Libgrapheme is a nice library, but it doesn't really have anything to do with this.
Almost all modern terminal emulators use the UTF-8 character encoding. In order to successfully output Unicode characters, your programming language doesn't actually need much "Unicode support"; it just needs to be able to send UTF-8-encoded bytes to stdout. (That's why many modern programming languages like Go and Zig define strings as a simple array of bytes.) Modern C compilers allow you to printf("é") and get the appropriate behavior.
As you mention, the terminal emulator also needs to be able to decode and display those UTF-8 bytes correctly, and a lot of terminals don't get it right in some situations. Off the top of my head, I don't know of a terminal that actually implements the entire (very complex) set of Unicode text rendering behaviors; maybe one of the web-based ones that run in Electron? macOS's Terminal.app is also pretty good IIRC.
Where libgrapheme comes in is if you want to analyze or manipulate a UTF-8-encoded string. It provides operations like "split into words" and "convert to uppercase". A surprising number of programs never need to do that stuff, but if you do, libgrapheme will give you a Unicode-compatible implementation. (Many more basic operations, like concatenating two strings, will work just fine without libgrapheme.)
> That's why many modern programming languages like Go and Zig define strings as a simple array of bytes.
I'd argue this is not in fact a modern approach but rather a pretty dated one.
Modern language string API design instead leans into 'views' of the underlying depending on what you are trying to do with it.
- Transmission and storage: UTF-8 bytes.
- Parsing: code points.
- Editing: grapheme clusters.
- Rendering: pixels.
It doesn't make sense to consider a random assortment of bytes to be a 'string', that's just an array of random bytes - and the language almost certainly already has a better type for that like a vector of 8-bit unsigned values or a slice type. Strings should be opaque - but always valid - encoded data to be sensible and differentiated from a slice type.
Zig seems to be even worse than Go, requiring null-termination instead of storing them as Pascal strings. This means that a valid substring requires a copy so that the substring can itself be null-terminated to be valid.
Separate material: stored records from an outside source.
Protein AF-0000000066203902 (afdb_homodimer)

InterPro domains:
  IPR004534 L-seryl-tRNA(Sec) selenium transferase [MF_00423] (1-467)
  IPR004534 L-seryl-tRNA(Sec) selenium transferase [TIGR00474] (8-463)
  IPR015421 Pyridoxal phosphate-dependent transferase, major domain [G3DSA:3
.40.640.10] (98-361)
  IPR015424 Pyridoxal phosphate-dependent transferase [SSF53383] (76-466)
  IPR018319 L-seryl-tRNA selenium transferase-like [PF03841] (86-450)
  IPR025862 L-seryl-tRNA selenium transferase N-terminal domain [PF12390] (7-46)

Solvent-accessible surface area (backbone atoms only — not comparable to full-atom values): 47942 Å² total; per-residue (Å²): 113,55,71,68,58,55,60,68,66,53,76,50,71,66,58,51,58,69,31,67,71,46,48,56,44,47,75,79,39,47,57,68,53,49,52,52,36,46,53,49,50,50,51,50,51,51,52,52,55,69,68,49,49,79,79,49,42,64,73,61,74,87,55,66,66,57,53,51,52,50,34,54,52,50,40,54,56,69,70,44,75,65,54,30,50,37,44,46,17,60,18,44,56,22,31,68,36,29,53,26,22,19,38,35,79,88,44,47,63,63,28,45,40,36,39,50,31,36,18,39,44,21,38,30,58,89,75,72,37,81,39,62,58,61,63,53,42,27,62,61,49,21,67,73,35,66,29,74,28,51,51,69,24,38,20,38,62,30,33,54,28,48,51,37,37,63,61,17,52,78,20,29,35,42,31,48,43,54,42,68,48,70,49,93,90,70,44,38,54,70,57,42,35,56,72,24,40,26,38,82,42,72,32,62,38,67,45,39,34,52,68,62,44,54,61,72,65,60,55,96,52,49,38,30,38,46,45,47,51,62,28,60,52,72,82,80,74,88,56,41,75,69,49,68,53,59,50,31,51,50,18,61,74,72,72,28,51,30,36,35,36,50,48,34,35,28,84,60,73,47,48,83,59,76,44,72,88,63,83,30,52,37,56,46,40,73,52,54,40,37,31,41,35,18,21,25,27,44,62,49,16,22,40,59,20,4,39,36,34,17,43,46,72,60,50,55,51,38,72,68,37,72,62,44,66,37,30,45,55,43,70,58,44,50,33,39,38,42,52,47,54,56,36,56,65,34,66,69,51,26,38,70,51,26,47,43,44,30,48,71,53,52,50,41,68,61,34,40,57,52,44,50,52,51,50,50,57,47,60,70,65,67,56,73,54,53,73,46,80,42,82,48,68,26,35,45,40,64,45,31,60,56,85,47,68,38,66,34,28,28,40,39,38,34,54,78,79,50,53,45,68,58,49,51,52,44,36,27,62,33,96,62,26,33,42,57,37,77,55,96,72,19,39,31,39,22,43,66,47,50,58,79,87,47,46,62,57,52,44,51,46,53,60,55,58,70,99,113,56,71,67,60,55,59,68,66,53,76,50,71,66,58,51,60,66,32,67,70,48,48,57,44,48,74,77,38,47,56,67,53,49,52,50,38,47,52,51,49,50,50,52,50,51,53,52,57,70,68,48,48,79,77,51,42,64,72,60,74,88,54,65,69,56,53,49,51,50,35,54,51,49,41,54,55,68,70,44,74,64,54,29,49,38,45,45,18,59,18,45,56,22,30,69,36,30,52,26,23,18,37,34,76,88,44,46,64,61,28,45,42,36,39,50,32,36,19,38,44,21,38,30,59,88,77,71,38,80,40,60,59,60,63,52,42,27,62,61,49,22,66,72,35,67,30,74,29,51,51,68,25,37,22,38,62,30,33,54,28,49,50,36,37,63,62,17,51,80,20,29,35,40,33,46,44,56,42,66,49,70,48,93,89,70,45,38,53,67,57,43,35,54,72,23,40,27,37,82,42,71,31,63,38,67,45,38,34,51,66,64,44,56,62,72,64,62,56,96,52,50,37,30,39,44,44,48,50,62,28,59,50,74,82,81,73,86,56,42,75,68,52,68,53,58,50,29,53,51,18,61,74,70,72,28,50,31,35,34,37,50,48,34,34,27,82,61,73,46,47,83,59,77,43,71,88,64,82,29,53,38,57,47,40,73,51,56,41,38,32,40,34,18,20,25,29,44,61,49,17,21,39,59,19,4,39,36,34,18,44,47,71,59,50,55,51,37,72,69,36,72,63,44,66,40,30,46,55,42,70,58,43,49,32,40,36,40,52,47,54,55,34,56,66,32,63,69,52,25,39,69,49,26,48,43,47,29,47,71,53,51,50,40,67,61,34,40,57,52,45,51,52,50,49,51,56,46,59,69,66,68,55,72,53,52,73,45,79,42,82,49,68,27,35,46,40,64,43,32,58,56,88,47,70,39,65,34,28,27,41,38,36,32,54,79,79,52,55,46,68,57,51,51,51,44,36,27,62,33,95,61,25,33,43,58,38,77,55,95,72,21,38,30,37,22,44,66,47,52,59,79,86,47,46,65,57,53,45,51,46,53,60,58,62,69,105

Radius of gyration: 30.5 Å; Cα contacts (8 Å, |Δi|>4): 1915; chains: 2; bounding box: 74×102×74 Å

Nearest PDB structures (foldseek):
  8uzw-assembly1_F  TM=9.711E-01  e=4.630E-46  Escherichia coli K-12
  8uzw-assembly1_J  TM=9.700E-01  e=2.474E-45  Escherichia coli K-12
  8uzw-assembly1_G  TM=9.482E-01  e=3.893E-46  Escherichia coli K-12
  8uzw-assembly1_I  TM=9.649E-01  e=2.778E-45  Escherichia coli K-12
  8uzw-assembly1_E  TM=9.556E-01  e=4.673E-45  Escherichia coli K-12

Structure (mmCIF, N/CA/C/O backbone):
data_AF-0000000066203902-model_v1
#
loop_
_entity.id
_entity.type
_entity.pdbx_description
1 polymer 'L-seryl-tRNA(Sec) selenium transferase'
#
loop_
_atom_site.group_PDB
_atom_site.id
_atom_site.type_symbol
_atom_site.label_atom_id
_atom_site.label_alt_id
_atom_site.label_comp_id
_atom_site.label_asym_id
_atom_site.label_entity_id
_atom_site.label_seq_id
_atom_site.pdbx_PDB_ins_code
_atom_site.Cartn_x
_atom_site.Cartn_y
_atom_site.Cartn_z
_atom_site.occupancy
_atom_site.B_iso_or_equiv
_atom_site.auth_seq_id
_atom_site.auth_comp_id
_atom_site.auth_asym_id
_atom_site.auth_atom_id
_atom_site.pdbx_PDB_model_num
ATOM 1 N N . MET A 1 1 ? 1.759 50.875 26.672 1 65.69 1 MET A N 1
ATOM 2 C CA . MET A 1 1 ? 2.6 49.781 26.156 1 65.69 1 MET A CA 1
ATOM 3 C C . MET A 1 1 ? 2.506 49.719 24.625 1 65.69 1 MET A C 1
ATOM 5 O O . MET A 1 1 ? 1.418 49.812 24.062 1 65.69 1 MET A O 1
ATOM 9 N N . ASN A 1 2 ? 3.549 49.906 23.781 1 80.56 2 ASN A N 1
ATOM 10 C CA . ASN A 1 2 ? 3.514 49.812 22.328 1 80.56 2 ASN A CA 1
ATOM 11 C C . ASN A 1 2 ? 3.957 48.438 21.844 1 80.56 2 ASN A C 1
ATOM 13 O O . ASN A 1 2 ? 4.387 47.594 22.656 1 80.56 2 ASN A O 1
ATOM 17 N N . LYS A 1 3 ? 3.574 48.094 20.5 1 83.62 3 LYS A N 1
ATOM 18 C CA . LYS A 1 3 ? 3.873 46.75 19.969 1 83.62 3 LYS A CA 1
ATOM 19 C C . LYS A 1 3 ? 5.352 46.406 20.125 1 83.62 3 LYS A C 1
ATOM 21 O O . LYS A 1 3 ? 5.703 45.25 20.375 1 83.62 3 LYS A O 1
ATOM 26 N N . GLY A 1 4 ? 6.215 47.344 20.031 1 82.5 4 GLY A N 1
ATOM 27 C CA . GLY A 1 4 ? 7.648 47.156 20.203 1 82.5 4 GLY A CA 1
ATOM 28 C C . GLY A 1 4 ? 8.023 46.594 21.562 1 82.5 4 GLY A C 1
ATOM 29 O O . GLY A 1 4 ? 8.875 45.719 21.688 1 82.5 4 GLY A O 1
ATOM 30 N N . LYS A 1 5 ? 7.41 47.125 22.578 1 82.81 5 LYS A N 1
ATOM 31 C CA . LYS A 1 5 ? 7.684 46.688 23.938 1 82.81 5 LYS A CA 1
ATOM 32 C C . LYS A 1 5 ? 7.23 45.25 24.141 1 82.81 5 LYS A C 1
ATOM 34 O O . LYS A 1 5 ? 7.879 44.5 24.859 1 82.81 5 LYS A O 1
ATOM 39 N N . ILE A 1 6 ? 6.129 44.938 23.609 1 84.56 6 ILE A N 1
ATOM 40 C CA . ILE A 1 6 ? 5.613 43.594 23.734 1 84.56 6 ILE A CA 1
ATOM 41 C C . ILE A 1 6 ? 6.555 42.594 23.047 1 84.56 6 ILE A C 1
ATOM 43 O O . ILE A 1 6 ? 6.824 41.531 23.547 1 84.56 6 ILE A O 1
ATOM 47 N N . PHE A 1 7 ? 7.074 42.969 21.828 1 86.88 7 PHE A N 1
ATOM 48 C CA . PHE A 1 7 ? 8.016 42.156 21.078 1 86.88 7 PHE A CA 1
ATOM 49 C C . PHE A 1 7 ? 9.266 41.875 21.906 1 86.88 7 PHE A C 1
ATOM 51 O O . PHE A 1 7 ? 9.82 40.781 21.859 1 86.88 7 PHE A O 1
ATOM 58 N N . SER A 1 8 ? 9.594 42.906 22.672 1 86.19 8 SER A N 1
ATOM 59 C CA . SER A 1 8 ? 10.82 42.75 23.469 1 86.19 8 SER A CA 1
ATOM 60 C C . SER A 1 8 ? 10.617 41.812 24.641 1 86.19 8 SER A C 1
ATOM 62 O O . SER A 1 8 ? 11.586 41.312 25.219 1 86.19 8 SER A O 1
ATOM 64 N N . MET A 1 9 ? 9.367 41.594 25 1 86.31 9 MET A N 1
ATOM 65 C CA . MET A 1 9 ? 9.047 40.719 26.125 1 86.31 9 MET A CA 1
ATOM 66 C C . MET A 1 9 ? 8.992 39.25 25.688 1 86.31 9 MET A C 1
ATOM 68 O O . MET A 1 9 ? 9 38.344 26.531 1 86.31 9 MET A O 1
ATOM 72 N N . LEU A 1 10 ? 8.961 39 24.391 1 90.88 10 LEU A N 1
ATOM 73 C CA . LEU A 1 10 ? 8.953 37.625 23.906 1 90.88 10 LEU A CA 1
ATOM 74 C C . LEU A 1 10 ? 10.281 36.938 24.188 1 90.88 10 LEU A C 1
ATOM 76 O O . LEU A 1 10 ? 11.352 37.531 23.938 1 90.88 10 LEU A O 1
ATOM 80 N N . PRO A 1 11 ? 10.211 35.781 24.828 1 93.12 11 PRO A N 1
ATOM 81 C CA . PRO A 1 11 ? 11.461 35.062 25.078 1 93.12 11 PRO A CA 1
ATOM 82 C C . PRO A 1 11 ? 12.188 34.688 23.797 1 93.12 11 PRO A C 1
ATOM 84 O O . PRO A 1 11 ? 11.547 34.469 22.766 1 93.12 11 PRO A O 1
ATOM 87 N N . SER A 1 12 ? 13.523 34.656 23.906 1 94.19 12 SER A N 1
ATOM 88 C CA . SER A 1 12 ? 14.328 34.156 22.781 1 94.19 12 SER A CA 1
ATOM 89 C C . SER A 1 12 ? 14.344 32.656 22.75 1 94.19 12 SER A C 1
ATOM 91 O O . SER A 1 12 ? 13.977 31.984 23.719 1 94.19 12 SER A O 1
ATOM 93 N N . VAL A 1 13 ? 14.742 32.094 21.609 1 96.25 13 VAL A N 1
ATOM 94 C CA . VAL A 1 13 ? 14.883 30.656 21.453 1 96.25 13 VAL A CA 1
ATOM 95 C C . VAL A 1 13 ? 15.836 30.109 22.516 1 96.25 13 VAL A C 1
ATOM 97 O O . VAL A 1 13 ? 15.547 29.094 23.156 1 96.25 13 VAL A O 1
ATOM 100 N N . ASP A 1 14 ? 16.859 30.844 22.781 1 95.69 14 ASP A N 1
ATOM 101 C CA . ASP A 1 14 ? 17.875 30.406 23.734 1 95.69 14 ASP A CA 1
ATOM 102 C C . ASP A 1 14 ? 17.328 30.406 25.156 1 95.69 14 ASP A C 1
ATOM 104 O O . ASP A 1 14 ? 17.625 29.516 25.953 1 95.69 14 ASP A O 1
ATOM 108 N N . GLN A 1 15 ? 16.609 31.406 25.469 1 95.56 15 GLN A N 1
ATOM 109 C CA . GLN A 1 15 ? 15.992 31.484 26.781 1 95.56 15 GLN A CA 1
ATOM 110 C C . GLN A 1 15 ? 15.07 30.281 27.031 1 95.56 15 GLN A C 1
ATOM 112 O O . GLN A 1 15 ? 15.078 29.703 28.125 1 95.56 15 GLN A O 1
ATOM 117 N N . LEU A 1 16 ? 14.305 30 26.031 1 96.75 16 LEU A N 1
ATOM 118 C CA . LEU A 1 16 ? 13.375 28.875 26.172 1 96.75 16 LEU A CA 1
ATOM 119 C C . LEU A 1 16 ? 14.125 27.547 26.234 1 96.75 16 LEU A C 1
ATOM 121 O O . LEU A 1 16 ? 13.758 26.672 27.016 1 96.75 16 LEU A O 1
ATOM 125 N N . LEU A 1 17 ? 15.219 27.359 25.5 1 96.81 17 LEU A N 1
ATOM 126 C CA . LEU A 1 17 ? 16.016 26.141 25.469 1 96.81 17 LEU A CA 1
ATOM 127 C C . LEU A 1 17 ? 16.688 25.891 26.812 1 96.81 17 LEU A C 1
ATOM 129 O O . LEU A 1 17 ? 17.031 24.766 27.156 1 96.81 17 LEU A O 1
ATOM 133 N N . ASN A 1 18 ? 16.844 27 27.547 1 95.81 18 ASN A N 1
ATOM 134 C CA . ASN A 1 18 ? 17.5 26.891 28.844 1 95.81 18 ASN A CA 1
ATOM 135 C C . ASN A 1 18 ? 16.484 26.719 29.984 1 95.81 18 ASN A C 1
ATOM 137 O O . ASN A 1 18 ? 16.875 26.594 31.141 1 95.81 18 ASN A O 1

Inner pointers are not valid unless to the end of the parent and therefore substrings are very expensive relatively speaking.
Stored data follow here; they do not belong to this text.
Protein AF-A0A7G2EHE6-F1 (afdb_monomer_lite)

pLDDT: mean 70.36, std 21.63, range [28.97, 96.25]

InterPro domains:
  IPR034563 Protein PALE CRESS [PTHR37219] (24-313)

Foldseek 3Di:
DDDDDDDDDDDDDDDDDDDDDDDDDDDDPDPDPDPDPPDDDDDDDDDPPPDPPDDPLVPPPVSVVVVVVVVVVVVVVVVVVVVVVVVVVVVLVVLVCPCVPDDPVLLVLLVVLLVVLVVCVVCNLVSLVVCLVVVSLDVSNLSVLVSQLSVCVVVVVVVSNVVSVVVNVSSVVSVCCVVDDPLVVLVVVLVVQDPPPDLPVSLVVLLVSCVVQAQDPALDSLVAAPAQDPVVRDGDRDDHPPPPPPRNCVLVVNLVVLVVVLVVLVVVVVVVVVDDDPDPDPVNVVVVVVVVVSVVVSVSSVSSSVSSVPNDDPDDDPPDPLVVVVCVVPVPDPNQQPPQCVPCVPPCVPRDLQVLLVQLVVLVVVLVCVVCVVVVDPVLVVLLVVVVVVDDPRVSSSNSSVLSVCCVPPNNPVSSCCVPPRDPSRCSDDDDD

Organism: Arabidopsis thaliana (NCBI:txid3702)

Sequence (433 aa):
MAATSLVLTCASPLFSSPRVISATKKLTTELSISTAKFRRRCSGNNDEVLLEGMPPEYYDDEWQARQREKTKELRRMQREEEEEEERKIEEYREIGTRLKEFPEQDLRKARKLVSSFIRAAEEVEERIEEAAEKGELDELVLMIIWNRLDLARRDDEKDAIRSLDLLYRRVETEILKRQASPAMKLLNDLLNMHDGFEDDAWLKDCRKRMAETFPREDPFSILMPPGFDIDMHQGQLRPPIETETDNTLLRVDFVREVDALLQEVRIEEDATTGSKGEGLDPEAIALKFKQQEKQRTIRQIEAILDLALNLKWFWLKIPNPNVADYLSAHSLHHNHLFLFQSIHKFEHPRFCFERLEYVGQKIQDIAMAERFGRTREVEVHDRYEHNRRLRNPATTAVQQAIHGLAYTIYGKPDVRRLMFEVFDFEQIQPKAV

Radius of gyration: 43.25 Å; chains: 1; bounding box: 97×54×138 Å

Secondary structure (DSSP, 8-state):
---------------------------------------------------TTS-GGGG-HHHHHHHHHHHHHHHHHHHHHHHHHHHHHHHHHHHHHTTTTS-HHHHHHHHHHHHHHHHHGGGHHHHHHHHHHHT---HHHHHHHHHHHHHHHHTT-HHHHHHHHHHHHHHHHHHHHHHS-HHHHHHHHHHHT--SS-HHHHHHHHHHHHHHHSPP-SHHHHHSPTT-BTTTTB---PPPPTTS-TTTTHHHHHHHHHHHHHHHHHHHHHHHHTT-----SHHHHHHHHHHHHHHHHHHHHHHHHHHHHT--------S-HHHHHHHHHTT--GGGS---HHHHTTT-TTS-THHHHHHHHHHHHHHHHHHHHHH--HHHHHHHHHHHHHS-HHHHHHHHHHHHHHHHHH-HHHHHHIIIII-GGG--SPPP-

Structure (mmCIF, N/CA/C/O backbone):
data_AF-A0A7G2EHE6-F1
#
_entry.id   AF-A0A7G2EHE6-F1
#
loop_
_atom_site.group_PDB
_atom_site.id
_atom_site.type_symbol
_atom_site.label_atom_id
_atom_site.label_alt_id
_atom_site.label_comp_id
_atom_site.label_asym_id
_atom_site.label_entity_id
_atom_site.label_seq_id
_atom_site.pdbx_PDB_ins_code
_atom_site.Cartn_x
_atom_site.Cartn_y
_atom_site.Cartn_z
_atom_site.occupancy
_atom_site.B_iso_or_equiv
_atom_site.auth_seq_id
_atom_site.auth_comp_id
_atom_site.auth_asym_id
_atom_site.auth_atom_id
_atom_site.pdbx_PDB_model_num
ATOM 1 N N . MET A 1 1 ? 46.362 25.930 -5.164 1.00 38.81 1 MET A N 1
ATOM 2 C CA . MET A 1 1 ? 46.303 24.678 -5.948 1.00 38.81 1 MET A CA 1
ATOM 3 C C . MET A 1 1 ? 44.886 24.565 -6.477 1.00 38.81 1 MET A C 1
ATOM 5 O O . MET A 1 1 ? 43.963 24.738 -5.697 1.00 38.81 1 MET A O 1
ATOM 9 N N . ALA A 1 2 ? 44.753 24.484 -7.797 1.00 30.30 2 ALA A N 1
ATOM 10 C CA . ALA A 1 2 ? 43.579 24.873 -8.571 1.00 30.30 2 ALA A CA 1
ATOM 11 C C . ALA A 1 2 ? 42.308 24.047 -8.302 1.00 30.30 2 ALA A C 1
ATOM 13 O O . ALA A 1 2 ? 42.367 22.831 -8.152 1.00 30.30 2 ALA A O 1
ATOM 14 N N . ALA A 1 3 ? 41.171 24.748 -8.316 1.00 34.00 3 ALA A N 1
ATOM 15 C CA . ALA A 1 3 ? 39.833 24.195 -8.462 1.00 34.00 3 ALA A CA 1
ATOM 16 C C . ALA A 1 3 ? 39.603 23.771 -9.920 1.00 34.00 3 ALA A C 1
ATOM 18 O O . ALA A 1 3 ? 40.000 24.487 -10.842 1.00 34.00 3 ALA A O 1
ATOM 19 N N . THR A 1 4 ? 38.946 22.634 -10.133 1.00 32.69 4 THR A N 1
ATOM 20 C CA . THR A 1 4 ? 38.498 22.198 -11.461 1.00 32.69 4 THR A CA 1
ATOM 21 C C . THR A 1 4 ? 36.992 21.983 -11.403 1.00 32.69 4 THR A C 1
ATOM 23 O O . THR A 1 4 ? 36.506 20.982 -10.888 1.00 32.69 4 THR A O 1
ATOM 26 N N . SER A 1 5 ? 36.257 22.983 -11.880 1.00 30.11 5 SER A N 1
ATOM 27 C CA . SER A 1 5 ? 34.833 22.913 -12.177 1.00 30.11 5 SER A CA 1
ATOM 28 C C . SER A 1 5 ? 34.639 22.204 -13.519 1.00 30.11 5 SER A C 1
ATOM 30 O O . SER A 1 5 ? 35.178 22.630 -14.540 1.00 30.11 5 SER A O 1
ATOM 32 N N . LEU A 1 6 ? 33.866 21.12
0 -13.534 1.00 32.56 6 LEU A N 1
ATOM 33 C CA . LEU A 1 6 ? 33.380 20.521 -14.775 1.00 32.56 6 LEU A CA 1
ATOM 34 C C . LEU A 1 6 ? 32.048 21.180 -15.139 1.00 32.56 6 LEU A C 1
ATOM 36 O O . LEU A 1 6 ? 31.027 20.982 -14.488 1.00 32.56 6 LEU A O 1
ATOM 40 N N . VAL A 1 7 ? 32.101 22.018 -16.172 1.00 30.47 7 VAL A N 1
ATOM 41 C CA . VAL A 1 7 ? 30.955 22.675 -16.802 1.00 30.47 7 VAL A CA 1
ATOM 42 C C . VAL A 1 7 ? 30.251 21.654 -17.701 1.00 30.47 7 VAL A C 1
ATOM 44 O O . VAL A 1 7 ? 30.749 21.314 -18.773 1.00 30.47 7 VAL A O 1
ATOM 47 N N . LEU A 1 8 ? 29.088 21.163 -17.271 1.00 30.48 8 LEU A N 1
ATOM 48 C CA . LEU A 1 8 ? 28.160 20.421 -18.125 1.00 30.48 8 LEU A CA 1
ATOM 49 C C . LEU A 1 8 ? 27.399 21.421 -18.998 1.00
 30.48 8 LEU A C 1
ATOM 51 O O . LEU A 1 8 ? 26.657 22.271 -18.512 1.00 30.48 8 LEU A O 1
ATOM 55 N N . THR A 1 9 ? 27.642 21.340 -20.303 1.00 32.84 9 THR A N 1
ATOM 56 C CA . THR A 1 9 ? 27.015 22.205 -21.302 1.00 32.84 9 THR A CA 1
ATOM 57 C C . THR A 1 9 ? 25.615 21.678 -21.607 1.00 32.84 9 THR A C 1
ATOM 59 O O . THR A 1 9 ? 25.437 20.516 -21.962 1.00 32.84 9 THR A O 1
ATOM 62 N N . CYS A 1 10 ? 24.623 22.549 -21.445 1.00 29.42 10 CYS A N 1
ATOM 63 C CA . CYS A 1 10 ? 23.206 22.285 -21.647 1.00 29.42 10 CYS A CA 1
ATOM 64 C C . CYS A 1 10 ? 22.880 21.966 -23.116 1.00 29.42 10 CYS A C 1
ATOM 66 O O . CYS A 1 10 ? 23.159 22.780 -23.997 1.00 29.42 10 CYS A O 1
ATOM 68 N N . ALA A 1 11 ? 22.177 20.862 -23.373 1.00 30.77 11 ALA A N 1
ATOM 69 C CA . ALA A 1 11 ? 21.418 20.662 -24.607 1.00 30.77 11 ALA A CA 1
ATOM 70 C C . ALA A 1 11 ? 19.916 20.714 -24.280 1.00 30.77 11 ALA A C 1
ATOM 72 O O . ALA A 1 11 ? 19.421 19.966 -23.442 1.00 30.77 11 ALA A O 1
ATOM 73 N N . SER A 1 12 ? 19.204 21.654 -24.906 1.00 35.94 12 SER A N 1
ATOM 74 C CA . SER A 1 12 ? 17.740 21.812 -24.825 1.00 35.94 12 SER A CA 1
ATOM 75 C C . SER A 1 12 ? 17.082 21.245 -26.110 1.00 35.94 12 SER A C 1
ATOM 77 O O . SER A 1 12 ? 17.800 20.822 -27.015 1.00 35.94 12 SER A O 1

> Zig seems to be even worse than Go, requiring null-termination instead of storing them as Pascal strings. This means that a valid substring requires a copy so that the substring can itself be null-terminated to be valid. Inner pointers are not valid unless to the end of the parent and therefore substrings are very expensive relatively speaking.
No, Zig uses slices normally (ie ptr + len). Terminators are part of the type system for the (relatively rare, mostly related to C interop) cases where you really want a sentinel value at the end of your array.
(Not a language or Unicode expert, the following likely has important mistakes.)
> Off the top of my head, I don't know of a terminal that actually implements the entire (very complex) set of Unicode text rendering behaviors
There are at least two reasons for this:
First, nobody actually seems to know how bidirectional text should interact with terminal control sequences, or indeed how it should be typeset on a terminal in the first place (what is the primary direction? where are the reordering boundaries?). There is the pre-Unicode bidirectional support mode (BDSM, I kid you not) in ECMA-48[1] and TR/53[2], which AFAIK nobody implements nor cares about; there are terminal emulators endorsed by bidi-language users[3], which AFAIK nobody has written down the behaviour of; there is the Freedesktop bidi terminal spec[4], which is a draft and AFAIK nobody implements yet either but at least some people care about; finally, there are bidi-language users who say that spec is a mistake[5].
Second, aside from bidi and a smattering of other things such as emoji, there is no detailed “Unicode text rendering behaviour”, only standards specific to font formats—the most recent among them being OpenType, which is dubiously compatible across implementations, decently documented only through painstaking reverse engineering (sometimes in words[6], sometimes only in Freetype library code), and generally full of snakes[7]. And it has no notion of a monospace font—only of a (proportional) font where all Lat/Cyr/Grk characters just happen to have the same advance.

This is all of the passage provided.